マジカル・ドームでは、遊び疲れたサブリナがフランス語の宿題を始めた。呆れたヴェスタは「宿題なんか忘れたら?」とダンスに誘うのだが、そこにヒルダとゼルダが乗り込んでくる。計画的にサブリナをさらったことで3人の口ケンカが始まり、うんざりしたサブリナは「私は魔界に残る。もう地球なんか帰らない!」と宣言。「学校よりもマジカル・ドームを選ぶの?」と不満たらたらのヒルダだったが、ゼルダはあっさりと「じゃ、どうぞ」と地球に帰ってしまった。いつも「アレダメ、コレもダメ」とうるさかったゼルダがすぐに引き下がった事で気が抜けるサブリナ。でも、それはやかましく説得しても効果がないとよんだ、ゼルダの作戦だったのだ。
マジカル・ドームで遊びまくったサブリナは読書でもしようと言い出すのだが、ヴェスタ叔母さんに「土曜日の夜に読書なんて!」と一笑される。そこに、土曜日に映画に行く約束をしていたジェニーから電話が・・・ゼルダにマジカル・ドームの電話番号を聞いてかけてきたのだ。すっかり約束を忘れてしまっていたサブリナは「カナダの叔母の家にいる」と弁解し、他の子を誘って映画に行ってと謝るのだが、ジェニーは少し寂しそうな様子・・・サブリナも気を落としてしまう。
人間お断りのマジカル・ドーム、「このままココにいたら友達には二度と会えないんだ」というサブリナだが、ヴェスタ叔母さんは「いつだって会えるわ!秘密のスーパー・インサイド・ヴィジョンでね」と励ます。
スーパー・インサイド・ヴィジョンとは、要するに様子を見たい人が何をしているかを映し出してくれるTV。パズルを楽しむヒルダ&ゼルダ、サブリナの部屋を散らかしまくって歌を歌うセーレム、自分の部屋のベッドの上でロック音楽と一緒に踊り狂うハーヴィーを見て面白がるサブリナだったのだが、ジェニーの様子を映した途端罪悪感に苛まれる。ジェニーは他の友達を誘わずに、自分の部屋で「日陰者ジュード」という学校の宿題の本を溜め息をつきながら読んでいたのだ。
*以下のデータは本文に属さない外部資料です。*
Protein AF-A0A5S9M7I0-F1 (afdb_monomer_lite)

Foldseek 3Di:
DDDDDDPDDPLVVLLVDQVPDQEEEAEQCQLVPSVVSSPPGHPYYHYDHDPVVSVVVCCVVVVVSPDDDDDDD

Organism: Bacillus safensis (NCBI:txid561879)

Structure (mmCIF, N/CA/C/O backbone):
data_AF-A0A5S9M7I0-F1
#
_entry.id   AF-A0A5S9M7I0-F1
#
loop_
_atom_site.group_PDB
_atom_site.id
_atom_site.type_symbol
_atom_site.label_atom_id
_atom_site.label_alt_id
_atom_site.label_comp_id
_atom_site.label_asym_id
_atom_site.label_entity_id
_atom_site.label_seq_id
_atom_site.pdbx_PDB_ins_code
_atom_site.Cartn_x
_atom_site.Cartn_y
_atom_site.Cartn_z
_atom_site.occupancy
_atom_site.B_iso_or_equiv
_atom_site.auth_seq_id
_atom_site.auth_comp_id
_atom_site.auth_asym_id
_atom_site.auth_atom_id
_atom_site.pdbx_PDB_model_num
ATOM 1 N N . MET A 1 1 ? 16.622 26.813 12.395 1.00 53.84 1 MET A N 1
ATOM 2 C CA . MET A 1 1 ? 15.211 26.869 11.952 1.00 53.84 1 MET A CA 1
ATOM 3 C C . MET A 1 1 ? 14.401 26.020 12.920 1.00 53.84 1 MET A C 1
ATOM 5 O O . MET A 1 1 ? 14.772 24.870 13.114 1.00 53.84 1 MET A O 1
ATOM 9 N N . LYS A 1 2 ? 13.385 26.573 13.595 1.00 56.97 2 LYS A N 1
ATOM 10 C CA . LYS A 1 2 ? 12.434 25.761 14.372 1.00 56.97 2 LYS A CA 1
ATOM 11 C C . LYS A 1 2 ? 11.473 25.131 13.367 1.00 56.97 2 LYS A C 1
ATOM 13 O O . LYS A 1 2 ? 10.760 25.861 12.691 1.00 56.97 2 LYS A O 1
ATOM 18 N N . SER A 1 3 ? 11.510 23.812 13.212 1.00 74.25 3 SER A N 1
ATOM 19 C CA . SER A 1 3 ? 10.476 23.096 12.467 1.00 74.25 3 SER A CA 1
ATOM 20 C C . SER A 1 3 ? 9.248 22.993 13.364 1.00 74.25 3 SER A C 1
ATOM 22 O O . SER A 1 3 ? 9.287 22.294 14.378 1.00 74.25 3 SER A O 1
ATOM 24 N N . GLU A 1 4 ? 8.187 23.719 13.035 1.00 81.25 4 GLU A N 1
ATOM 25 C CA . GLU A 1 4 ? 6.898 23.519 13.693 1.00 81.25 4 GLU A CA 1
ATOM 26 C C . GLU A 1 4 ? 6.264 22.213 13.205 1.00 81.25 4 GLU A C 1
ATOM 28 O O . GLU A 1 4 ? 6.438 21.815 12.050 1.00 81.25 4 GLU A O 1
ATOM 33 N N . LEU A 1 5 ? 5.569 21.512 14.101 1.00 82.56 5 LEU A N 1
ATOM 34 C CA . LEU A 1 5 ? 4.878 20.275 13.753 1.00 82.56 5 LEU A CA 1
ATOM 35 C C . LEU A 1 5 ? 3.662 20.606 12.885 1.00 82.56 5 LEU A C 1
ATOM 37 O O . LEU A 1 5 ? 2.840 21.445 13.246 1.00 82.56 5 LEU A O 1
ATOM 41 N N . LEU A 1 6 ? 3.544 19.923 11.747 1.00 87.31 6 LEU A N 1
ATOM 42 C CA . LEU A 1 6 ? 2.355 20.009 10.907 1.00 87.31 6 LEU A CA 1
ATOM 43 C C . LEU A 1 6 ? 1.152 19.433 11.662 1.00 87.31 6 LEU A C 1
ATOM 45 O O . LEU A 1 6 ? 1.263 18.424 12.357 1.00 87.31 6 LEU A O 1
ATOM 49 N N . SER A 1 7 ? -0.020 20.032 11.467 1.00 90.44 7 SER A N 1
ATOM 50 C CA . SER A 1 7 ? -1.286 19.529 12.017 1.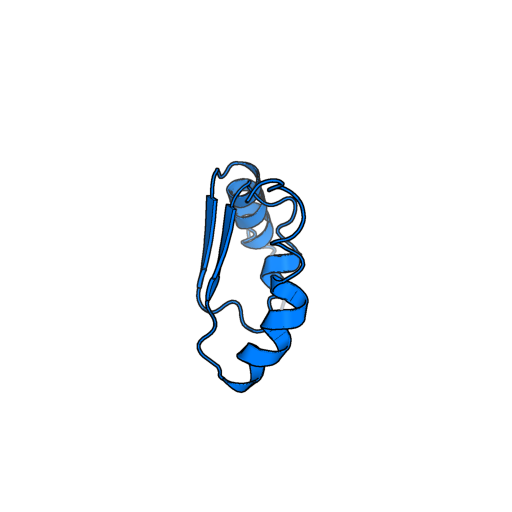00 90.44 7 SER A CA 1
ATOM 51 C C . SER A 1 7 ? -1.772 18.232 11.355 1.00 90.44 7 SER A C 1
ATOM 53 O O . SER A 1 7 ? -2.794 17.680 11.757 1.00 90.44 7 SER A O 1
ATOM 55 N N . TRP A 1 8 ? -1.060 17.736 10.338 1.00 92.75 8 TRP A N 1
ATOM 56 C CA . TRP A 1 8 ? -1.417 16.551 9.569 1.00 92.75 8 TRP A CA 1
ATOM 57 C C . TRP A 1 8 ? -0.211 15.632 9.351 1.00 92.75 8 TRP A C 1
ATOM 59 O O . TRP A 1 8 ? 0.941 16.061 9.326 1.00 92.75 8 TRP A O 1
ATOM 69 N N . SER A 1 9 ? -0.501 14.345 9.156 1.00 92.62 9 SER A N 1
ATOM 70 C CA . SER A 1 9 ? 0.477 13.304 8.840 1.00 92.62 9 SER A CA 1
ATOM 71 C C . SER A 1 9 ? -0.081 12.422 7.732 1.00 92.62 9 SER A C 1
ATOM 73 O O . SER A 1 9 ? -1.099 11.753 7.923 1.00 92.62 9 SER A O 1
ATOM 75 N N . TYR A 1 10 ? 0.589 12.402 6.575 1.00 92.88 10 TYR A N 1
ATOM 76 C CA . TYR A 1 10 ? 0.188 11.548 5.454 1.00 92.88 10 TYR A CA 1
ATOM 77 C C . TYR A 1 10 ? 0.113 10.079 5.866 1.00 92.88 10 TYR A C 1
ATOM 79 O O . TYR A 1 10 ? -0.870 9.416 5.565 1.00 92.88 10 TYR A O 1
ATOM 87 N N . GLY A 1 11 ? 1.113 9.590 6.608 1.00 93.38 11 GLY A N 1
ATOM 88 C CA . GLY A 1 11 ? 1.143 8.204 7.070 1.00 93.38 11 GLY A CA 1
ATOM 89 C C . GLY A 1 11 ? -0.065 7.861 7.939 1.00 93.38 11 GLY A C 1
ATOM 90 O O . GLY A 1 11 ? -0.692 6.831 7.728 1.00 93.38 11 GLY A O 1
ATOM 91 N N . SER A 1 12 ? -0.450 8.750 8.859 1.00 93.56 12 SER A N 1
ATOM 92 C CA . SER A 1 12 ? -1.610 8.522 9.731 1.00 93.56 12 SER A CA 1
ATOM 93 C C . SER A 1 12 ? -2.919 8.477 8.941 1.00 93.56 12 SER A C 1
ATOM 95 O O . SER A 1 12 ? -3.758 7.608 9.176 1.00 93.56 12 SER A O 1
ATOM 97 N N . ILE A 1 13 ? -3.080 9.389 7.980 1.00 95.94 13 ILE A N 1
ATOM 98 C CA . ILE A 1 13 ? -4.262 9.445 7.113 1.00 95.94 13 ILE A CA 1
ATOM 99 C C . ILE A 1 13 ? -4.315 8.205 6.213 1.00 95.94 13 ILE A C 1
ATOM 101 O O . ILE A 1 13 ? -5.337 7.524 6.168 1.00 95.94 13 ILE A O 1
ATOM 105 N N . ALA A 1 14 ? -3.210 7.881 5.540 1.00 95.62 14 ALA A N 1
ATOM 106 C CA . ALA A 1 14 ? -3.107 6.734 4.647 1.00 95.62 14 ALA A CA 1
ATOM 107 C C . ALA A 1 14 ? -3.409 5.429 5.390 1.00 95.62 14 ALA A C 1
ATOM 109 O O . ALA A 1 14 ? -4.277 4.680 4.957 1.00 95.62 14 ALA A O 1
ATOM 110 N N . THR A 1 15 ? -2.779 5.187 6.542 1.00 95.31 15 THR A N 1
ATOM 111 C CA . THR A 1 15 ? -3.022 3.982 7.348 1.00 95.31 15 THR A CA 1
ATOM 112 C C . THR A 1 15 ? -4.493 3.841 7.733 1.00 95.31 15 THR A C 1
ATOM 114 O O . THR A 1 15 ? -5.060 2.762 7.571 1.00 95.31 15 THR A O 1
ATOM 117 N N . SER A 1 16 ? -5.141 4.922 8.181 1.00 95.44 16 SER A N 1
ATOM 118 C CA . SER A 1 16 ? -6.569 4.894 8.527 1.00 95.44 16 SER A CA 1
ATOM 119 C C . SER A 1 16 ? -7.444 4.514 7.326 1.00 95.44 16 SER A C 1
ATOM 121 O O . SER A 1 16 ? -8.331 3.668 7.435 1.00 95.44 16 SER A O 1
ATOM 123 N N . LEU A 1 17 ? -7.164 5.078 6.149 1.00 96.69 17 LEU A N 1
ATOM 124 C CA . LEU A 1 17 ? -7.910 4.766 4.929 1.00 96.69 17 LEU A CA 1
ATOM 125 C C . LEU A 1 17 ? -7.685 3.322 4.465 1.00 96.69 17 LEU A C 1
ATOM 127 O O . LEU A 1 17 ? -8.644 2.648 4.096 1.00 96.69 17 LEU A O 1
ATOM 131 N N . VAL A 1 18 ? -6.445 2.828 4.524 1.00 95.81 18 VAL A N 1
ATOM 132 C CA . VAL A 1 18 ? -6.098 1.452 4.134 1.00 95.81 18 VAL A CA 1
ATOM 133 C C . VAL A 1 18 ? -6.815 0.429 5.010 1.00 95.81 18 VAL A C 1
ATOM 135 O O . VAL A 1 18 ? -7.377 -0.528 4.481 1.00 95.81 18 VAL A O 1
ATOM 138 N N . GLN A 1 19 ? -6.859 0.656 6.324 1.00 93.31 19 GLN A N 1
ATOM 139 C CA . GLN A 1 19 ? -7.511 -0.251 7.275 1.00 93.31 19 GLN A CA 1
ATOM 140 C C . GLN A 1 19 ? -9.031 -0.347 7.086 1.00 93.31 19 GLN A C 1
ATOM 142 O O . GLN A 1 19 ? -9.624 -1.368 7.421 1.00 93.31 19 GLN A O 1
ATOM 147 N N . ASN A 1 20 ? -9.660 0.698 6.544 1.00 95.31 20 ASN A N 1
ATOM 148 C CA . ASN A 1 20 ? -11.106 0.748 6.318 1.00 95.31 20 ASN A CA 1
ATOM 149 C C . ASN A 1 20 ? -11.509 0.425 4.868 1.00 95.31 20 ASN A C 1
ATOM 151 O O . ASN A 1 20 ? -12.698 0.383 4.542 1.00 95.31 20 ASN A O 1
ATOM 155 N N . ALA A 1 21 ? -10.541 0.207 3.977 1.00 95.69 21 ALA A N 1
ATOM 156 C CA . ALA A 1 21 ? -10.804 -0.103 2.580 1.00 95.69 21 ALA A CA 1
ATOM 157 C C . ALA A 1 21 ? -11.203 -1.577 2.384 1.00 95.69 21 ALA A C 1
ATOM 159 O O . ALA A 1 21 ? -10.847 -2.460 3.158 1.00 95.69 21 ALA A O 1
ATOM 160 N N . LYS A 1 22 ? -11.911 -1.868 1.286 1.00 95.12 22 LYS A N 1
ATOM 161 C CA . LYS A 1 22 ? -12.121 -3.251 0.802 1.00 95.12 22 LYS A CA 1
ATOM 162 C C . LYS A 1 22 ? -11.033 -3.695 -0.174 1.00 95.12 22 LYS A C 1
ATOM 164 O O . LYS A 1 22 ? -10.715 -4.879 -0.268 1.00 95.12 22 LYS A O 1
ATOM 169 N N . SER A 1 23 ? -10.459 -2.736 -0.893 1.00 93.12 23 SER A N 1
ATOM 170 C CA . SER A 1 23 ? -9.401 -2.951 -1.872 1.00 93.12 23 SER A CA 1
ATOM 171 C C . SER A 1 23 ? -8.526 -1.709 -2.009 1.00 93.12 23 SER A C 1
ATOM 173 O O . SER A 1 23 ? -9.029 -0.596 -1.856 1.00 93.12 23 SER A O 1
ATOM 175 N N . MET A 1 24 ? -7.251 -1.889 -2.349 1.00 94.31 24 MET A N 1
ATOM 176 C CA . MET A 1 24 ? -6.283 -0.805 -2.542 1.00 94.31 24 MET A CA 1
ATOM 177 C C . MET A 1 24 ? -5.461 -1.000 -3.821 1.00 94.31 24 MET A C 1
ATOM 179 O O . MET A 1 24 ? -5.098 -2.124 -4.168 1.00 94.31 24 MET A O 1
ATOM 183 N N . LEU A 1 25 ? -5.131 0.109 -4.484 1.00 93.38 25 LEU A N 1
ATOM 184 C CA . LEU A 1 25 ? -4.162 0.184 -5.574 1.00 93.38 25 LEU A CA 1
ATOM 185 C C .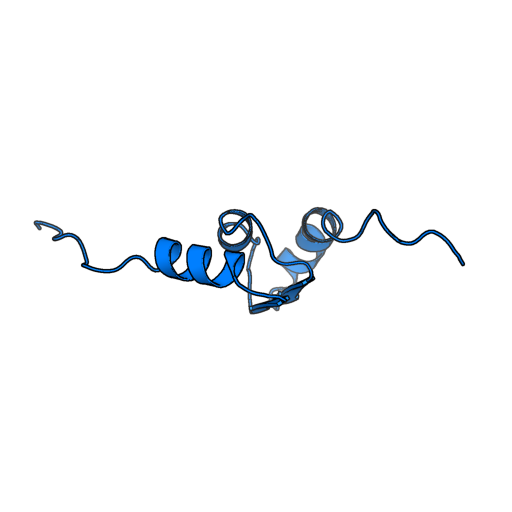 LEU A 1 25 ? -3.069 1.192 -5.201 1.00 93.38 25 LEU A C 1
ATOM 187 O O . LEU A 1 25 ? -3.374 2.357 -4.969 1.00 93.38 25 LEU A O 1
ATOM 191 N N . ASP A 1 26 ? -1.816 0.749 -5.183 1.00 92.00 26 ASP A N 1
ATOM 192 C CA . ASP A 1 26 ? -0.640 1.603 -5.018 1.00 92.00 26 ASP A CA 1
ATOM 193 C C . ASP A 1 26 ? 0.087 1.771 -6.361 1.00 92.00 26 ASP A C 1
ATOM 195 O O . ASP A 1 26 ? 0.590 0.806 -6.948 1.00 92.00 26 ASP A O 1
ATOM 199 N N . MET A 1 27 ? 0.104 2.991 -6.889 1.00 91.69 27 MET A N 1
ATOM 200 C CA . MET A 1 27 ? 0.679 3.275 -8.199 1.00 91.69 27 MET A CA 1
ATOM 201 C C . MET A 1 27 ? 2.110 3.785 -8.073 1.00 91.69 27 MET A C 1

「私がすっぽかしたせいだ」と落ちこむサブリナに、ヴェスタ叔母さんは「自分のプロモーションビデオをマドンナばりで作ろう!」と提案。最初はノリノリのサブリナだったが、結局自分の歌がド下手なのに気付いて「家に帰りたい」とゴネはじめる。
ジェニーが気になるサブリナは「レイトショーならまだ間に合う」と地球に戻り帰宅。
残されたヴェスタは寂しくなり「褒め言葉の嵐の部屋」に入って行った・・・。
家に戻ったサブリナは、ヒルダとゼルダに「アレはダメ、コレはダメって言われないと気が抜けちゃって」と2人に謝る。ジェニーとレイトショーに出かける事を許したヒルダとゼルダは、サブリナが「家に帰ってきて良かった!」と出て行くなり、「ヤッター!!」とバンザイをしてめでたし、めでたし。